_Aim of the task_
In the records below, begin at the line that has "ATOM 67 O O" and stop after the line that has "ATOM 85 N N"; quote those lines verbatim and nothing more.
== Segment start ==
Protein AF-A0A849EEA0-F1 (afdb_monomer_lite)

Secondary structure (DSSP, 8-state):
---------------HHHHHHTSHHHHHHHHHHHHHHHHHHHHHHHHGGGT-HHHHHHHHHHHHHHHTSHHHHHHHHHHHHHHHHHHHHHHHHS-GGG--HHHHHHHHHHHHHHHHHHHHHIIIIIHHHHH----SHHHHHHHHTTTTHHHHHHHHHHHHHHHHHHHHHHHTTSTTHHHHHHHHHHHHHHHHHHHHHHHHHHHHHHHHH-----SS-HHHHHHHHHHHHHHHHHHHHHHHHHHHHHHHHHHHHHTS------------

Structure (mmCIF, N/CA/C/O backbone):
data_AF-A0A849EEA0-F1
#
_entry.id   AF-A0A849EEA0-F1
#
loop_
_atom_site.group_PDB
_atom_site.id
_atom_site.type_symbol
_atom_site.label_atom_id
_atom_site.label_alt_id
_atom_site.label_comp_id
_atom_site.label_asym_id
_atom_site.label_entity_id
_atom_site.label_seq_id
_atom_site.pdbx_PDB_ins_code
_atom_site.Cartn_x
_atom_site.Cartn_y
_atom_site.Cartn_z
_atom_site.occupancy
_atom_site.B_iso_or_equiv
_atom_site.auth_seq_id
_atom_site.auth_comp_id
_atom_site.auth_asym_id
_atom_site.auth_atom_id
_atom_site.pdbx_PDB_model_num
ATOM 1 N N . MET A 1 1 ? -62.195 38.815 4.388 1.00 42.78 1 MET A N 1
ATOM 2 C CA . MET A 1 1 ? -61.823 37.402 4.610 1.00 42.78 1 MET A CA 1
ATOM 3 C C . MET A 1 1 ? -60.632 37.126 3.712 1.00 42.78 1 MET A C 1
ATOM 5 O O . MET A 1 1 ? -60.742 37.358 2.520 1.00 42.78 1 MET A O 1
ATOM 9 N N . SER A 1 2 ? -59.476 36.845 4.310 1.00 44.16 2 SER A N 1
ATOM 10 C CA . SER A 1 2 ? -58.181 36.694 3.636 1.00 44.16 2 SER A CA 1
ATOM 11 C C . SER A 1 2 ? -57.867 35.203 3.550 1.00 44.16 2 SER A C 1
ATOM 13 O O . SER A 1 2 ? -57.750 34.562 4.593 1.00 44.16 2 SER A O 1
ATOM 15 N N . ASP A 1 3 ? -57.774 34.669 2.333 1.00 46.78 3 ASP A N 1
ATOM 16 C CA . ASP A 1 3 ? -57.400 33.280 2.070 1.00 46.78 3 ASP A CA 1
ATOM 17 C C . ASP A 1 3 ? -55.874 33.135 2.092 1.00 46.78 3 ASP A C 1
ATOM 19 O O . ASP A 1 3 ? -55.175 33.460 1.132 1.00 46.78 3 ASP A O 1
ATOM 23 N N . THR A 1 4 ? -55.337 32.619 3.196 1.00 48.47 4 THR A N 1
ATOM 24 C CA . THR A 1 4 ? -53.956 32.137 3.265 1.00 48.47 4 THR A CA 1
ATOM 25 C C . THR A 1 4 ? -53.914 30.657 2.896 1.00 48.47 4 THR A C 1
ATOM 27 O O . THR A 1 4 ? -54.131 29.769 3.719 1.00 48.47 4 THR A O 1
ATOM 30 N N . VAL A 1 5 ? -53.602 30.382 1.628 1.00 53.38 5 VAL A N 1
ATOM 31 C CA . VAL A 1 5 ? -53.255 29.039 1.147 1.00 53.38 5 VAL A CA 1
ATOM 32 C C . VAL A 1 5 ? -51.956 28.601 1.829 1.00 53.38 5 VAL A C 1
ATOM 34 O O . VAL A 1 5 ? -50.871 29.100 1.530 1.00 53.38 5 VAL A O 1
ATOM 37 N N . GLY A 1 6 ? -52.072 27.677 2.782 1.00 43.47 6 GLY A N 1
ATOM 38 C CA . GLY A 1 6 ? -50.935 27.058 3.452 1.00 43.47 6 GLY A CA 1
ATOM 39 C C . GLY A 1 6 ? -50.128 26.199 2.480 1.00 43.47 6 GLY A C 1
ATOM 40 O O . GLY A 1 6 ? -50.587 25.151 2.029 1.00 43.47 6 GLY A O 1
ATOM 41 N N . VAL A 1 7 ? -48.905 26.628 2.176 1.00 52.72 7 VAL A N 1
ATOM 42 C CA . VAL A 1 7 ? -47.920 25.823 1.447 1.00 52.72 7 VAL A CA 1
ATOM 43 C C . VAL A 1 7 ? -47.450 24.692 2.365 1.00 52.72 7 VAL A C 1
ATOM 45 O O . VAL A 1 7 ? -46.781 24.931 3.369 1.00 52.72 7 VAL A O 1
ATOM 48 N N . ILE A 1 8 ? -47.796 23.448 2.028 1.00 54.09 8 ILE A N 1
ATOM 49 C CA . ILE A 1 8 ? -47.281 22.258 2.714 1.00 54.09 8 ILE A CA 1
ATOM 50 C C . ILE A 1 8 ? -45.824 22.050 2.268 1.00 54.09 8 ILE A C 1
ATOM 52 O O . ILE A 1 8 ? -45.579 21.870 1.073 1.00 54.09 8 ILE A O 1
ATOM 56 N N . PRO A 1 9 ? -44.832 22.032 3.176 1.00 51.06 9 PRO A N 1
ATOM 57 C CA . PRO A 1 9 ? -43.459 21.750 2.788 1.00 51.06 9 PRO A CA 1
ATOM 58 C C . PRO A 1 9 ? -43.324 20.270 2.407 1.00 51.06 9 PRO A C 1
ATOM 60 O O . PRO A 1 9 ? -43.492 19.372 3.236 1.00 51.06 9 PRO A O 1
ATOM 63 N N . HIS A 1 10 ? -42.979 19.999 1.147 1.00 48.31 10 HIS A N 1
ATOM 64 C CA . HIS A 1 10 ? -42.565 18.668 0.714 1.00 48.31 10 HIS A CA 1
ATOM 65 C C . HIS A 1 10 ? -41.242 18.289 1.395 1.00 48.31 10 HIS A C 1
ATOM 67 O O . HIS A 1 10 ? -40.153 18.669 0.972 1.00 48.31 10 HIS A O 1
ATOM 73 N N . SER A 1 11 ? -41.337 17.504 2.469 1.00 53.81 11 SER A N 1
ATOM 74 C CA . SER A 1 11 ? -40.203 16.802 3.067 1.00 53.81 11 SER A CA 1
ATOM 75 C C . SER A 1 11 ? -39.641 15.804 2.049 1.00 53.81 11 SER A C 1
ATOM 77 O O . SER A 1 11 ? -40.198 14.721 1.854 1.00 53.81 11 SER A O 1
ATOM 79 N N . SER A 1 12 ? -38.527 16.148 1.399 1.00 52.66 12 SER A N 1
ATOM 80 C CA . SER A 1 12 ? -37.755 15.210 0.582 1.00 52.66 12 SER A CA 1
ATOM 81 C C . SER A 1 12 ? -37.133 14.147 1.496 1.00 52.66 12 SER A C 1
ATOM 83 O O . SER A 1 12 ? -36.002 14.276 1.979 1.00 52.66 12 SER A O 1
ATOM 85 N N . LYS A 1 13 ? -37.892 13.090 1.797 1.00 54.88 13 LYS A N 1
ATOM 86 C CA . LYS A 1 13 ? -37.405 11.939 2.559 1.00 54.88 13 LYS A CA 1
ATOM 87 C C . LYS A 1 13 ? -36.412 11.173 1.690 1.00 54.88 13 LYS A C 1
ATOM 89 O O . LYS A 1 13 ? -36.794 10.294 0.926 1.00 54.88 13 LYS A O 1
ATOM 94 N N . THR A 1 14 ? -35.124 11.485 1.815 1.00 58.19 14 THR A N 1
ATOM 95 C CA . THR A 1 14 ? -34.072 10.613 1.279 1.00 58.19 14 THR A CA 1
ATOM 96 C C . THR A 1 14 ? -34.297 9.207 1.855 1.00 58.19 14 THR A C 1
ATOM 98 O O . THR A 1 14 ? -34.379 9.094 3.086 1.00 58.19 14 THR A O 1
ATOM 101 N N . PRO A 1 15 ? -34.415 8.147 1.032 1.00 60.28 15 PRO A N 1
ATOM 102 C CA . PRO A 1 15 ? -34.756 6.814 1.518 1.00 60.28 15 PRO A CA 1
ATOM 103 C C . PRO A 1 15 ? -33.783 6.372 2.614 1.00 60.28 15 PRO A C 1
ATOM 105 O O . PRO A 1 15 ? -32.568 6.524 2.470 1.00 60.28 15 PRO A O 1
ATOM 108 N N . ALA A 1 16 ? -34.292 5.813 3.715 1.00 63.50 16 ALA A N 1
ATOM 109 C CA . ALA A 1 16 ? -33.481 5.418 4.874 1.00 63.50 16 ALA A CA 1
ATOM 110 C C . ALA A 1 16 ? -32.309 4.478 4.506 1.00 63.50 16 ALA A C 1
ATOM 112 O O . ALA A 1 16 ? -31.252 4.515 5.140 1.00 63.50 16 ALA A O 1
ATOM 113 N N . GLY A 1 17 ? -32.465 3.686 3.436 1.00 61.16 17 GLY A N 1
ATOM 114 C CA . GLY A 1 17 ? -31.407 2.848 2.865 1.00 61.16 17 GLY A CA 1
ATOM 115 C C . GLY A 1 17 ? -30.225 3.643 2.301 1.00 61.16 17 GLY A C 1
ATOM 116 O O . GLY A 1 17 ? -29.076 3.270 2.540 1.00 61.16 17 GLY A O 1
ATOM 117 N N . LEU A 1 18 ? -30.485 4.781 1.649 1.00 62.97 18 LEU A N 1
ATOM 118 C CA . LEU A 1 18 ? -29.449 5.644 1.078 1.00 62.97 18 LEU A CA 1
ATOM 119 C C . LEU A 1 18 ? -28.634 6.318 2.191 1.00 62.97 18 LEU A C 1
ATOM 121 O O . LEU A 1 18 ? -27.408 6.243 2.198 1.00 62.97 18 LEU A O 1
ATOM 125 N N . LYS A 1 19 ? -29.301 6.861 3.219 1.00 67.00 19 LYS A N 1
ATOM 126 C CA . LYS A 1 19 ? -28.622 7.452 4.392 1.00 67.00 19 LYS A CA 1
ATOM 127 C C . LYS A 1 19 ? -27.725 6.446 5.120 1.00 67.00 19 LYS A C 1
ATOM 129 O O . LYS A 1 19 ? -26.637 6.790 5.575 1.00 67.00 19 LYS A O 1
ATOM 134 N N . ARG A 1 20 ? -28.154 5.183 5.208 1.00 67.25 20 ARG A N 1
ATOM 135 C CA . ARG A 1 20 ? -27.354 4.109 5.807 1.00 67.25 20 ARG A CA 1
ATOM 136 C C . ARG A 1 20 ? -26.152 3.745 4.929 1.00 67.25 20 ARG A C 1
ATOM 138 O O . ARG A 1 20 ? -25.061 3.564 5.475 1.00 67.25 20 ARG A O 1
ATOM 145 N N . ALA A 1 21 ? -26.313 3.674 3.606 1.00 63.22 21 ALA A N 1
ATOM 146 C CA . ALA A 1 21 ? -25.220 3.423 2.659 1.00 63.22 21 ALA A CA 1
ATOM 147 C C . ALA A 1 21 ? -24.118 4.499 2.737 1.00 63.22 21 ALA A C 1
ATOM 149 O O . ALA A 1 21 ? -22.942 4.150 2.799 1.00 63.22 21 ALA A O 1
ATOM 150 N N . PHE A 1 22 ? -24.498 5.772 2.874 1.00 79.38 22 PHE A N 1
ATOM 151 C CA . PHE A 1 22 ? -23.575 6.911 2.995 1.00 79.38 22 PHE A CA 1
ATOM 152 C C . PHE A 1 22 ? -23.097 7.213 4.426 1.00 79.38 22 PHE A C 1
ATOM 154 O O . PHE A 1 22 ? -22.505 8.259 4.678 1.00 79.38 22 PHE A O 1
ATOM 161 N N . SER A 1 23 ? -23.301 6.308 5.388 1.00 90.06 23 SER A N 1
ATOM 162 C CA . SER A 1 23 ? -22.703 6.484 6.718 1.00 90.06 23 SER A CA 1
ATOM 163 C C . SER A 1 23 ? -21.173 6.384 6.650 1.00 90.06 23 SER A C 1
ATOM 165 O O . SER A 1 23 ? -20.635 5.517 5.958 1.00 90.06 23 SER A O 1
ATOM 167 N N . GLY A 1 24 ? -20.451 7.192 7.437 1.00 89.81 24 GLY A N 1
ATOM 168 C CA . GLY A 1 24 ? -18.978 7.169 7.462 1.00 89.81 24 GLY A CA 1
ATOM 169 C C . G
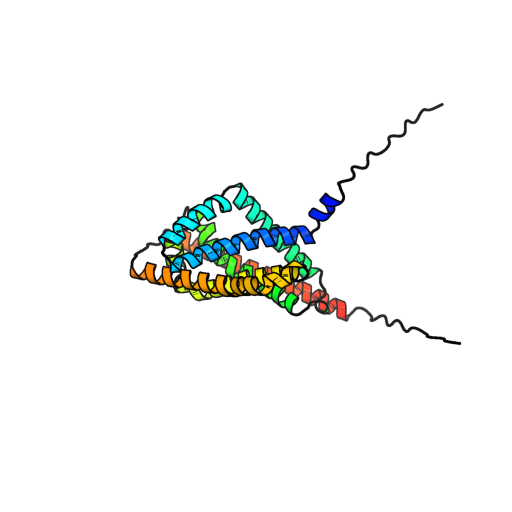LY A 1 24 ? -18.390 5.783 7.770 1.00 89.81 24 GLY A C 1
ATOM 170 O O . GLY A 1 24 ? -17.349 5.392 7.243 1.00 89.81 24 GLY A O 1
ATOM 171 N N . ARG A 1 25 ? -19.099 4.954 8.550 1.00 89.50 25 ARG A N 1
ATOM 172 C CA . ARG A 1 25 ? -18.707 3.553 8.768 1.00 89.50 25 ARG A CA 1
ATOM 173 C C . ARG A 1 25 ? -18.737 2.731 7.476 1.00 89.50 25 ARG A C 1
ATOM 175 O O . ARG A 1 25 ? -17.810 1.949 7.264 1.00 89.50 25 ARG A O 1
ATOM 182 N N . ASN A 1 26 ? -19.790 2.867 6.673 1.00 92.19 26 ASN A N 1
ATOM 183 C CA . ASN A 1 26 ? -19.959 2.109 5.436 1.00 92.19 26 ASN A CA 1
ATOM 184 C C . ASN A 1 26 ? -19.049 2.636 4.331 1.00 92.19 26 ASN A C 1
== Segment end ==
_Response below_
ATOM 67 O O . HIS A 1 10 ? -40.153 18.669 0.972 1.00 48.31 10 HIS A O 1
ATOM 73 N N . SER A 1 11 ? -41.337 17.504 2.469 1.00 53.81 11 SER A N 1
ATOM 74 C CA . SER A 1 11 ? -40.203 16.802 3.067 1.00 53.81 11 SER A CA 1
ATOM 75 C C . SER A 1 11 ? -39.641 15.804 2.049 1.00 53.81 11 SER A C 1
ATOM 77 O O . SER A 1 11 ? -40.198 14.721 1.854 1.00 53.81 11 SER A O 1
ATOM 79 N N . SER A 1 12 ? -38.527 16.148 1.399 1.00 52.66 12 SER A N 1
ATOM 80 C CA . SER A 1 12 ? -37.755 15.210 0.582 1.00 52.66 12 SER A CA 1
ATOM 81 C C . SER A 1 12 ? -37.133 14.147 1.496 1.00 52.66 12 SER A C 1
ATOM 83 O O . SER A 1 12 ? -36.002 14.276 1.979 1.00 52.66 12 SER A O 1
ATOM 85 N N . LYS A 1 13 ? -37.892 13.090 1.797 1.00 54.88 13 LYS A N 1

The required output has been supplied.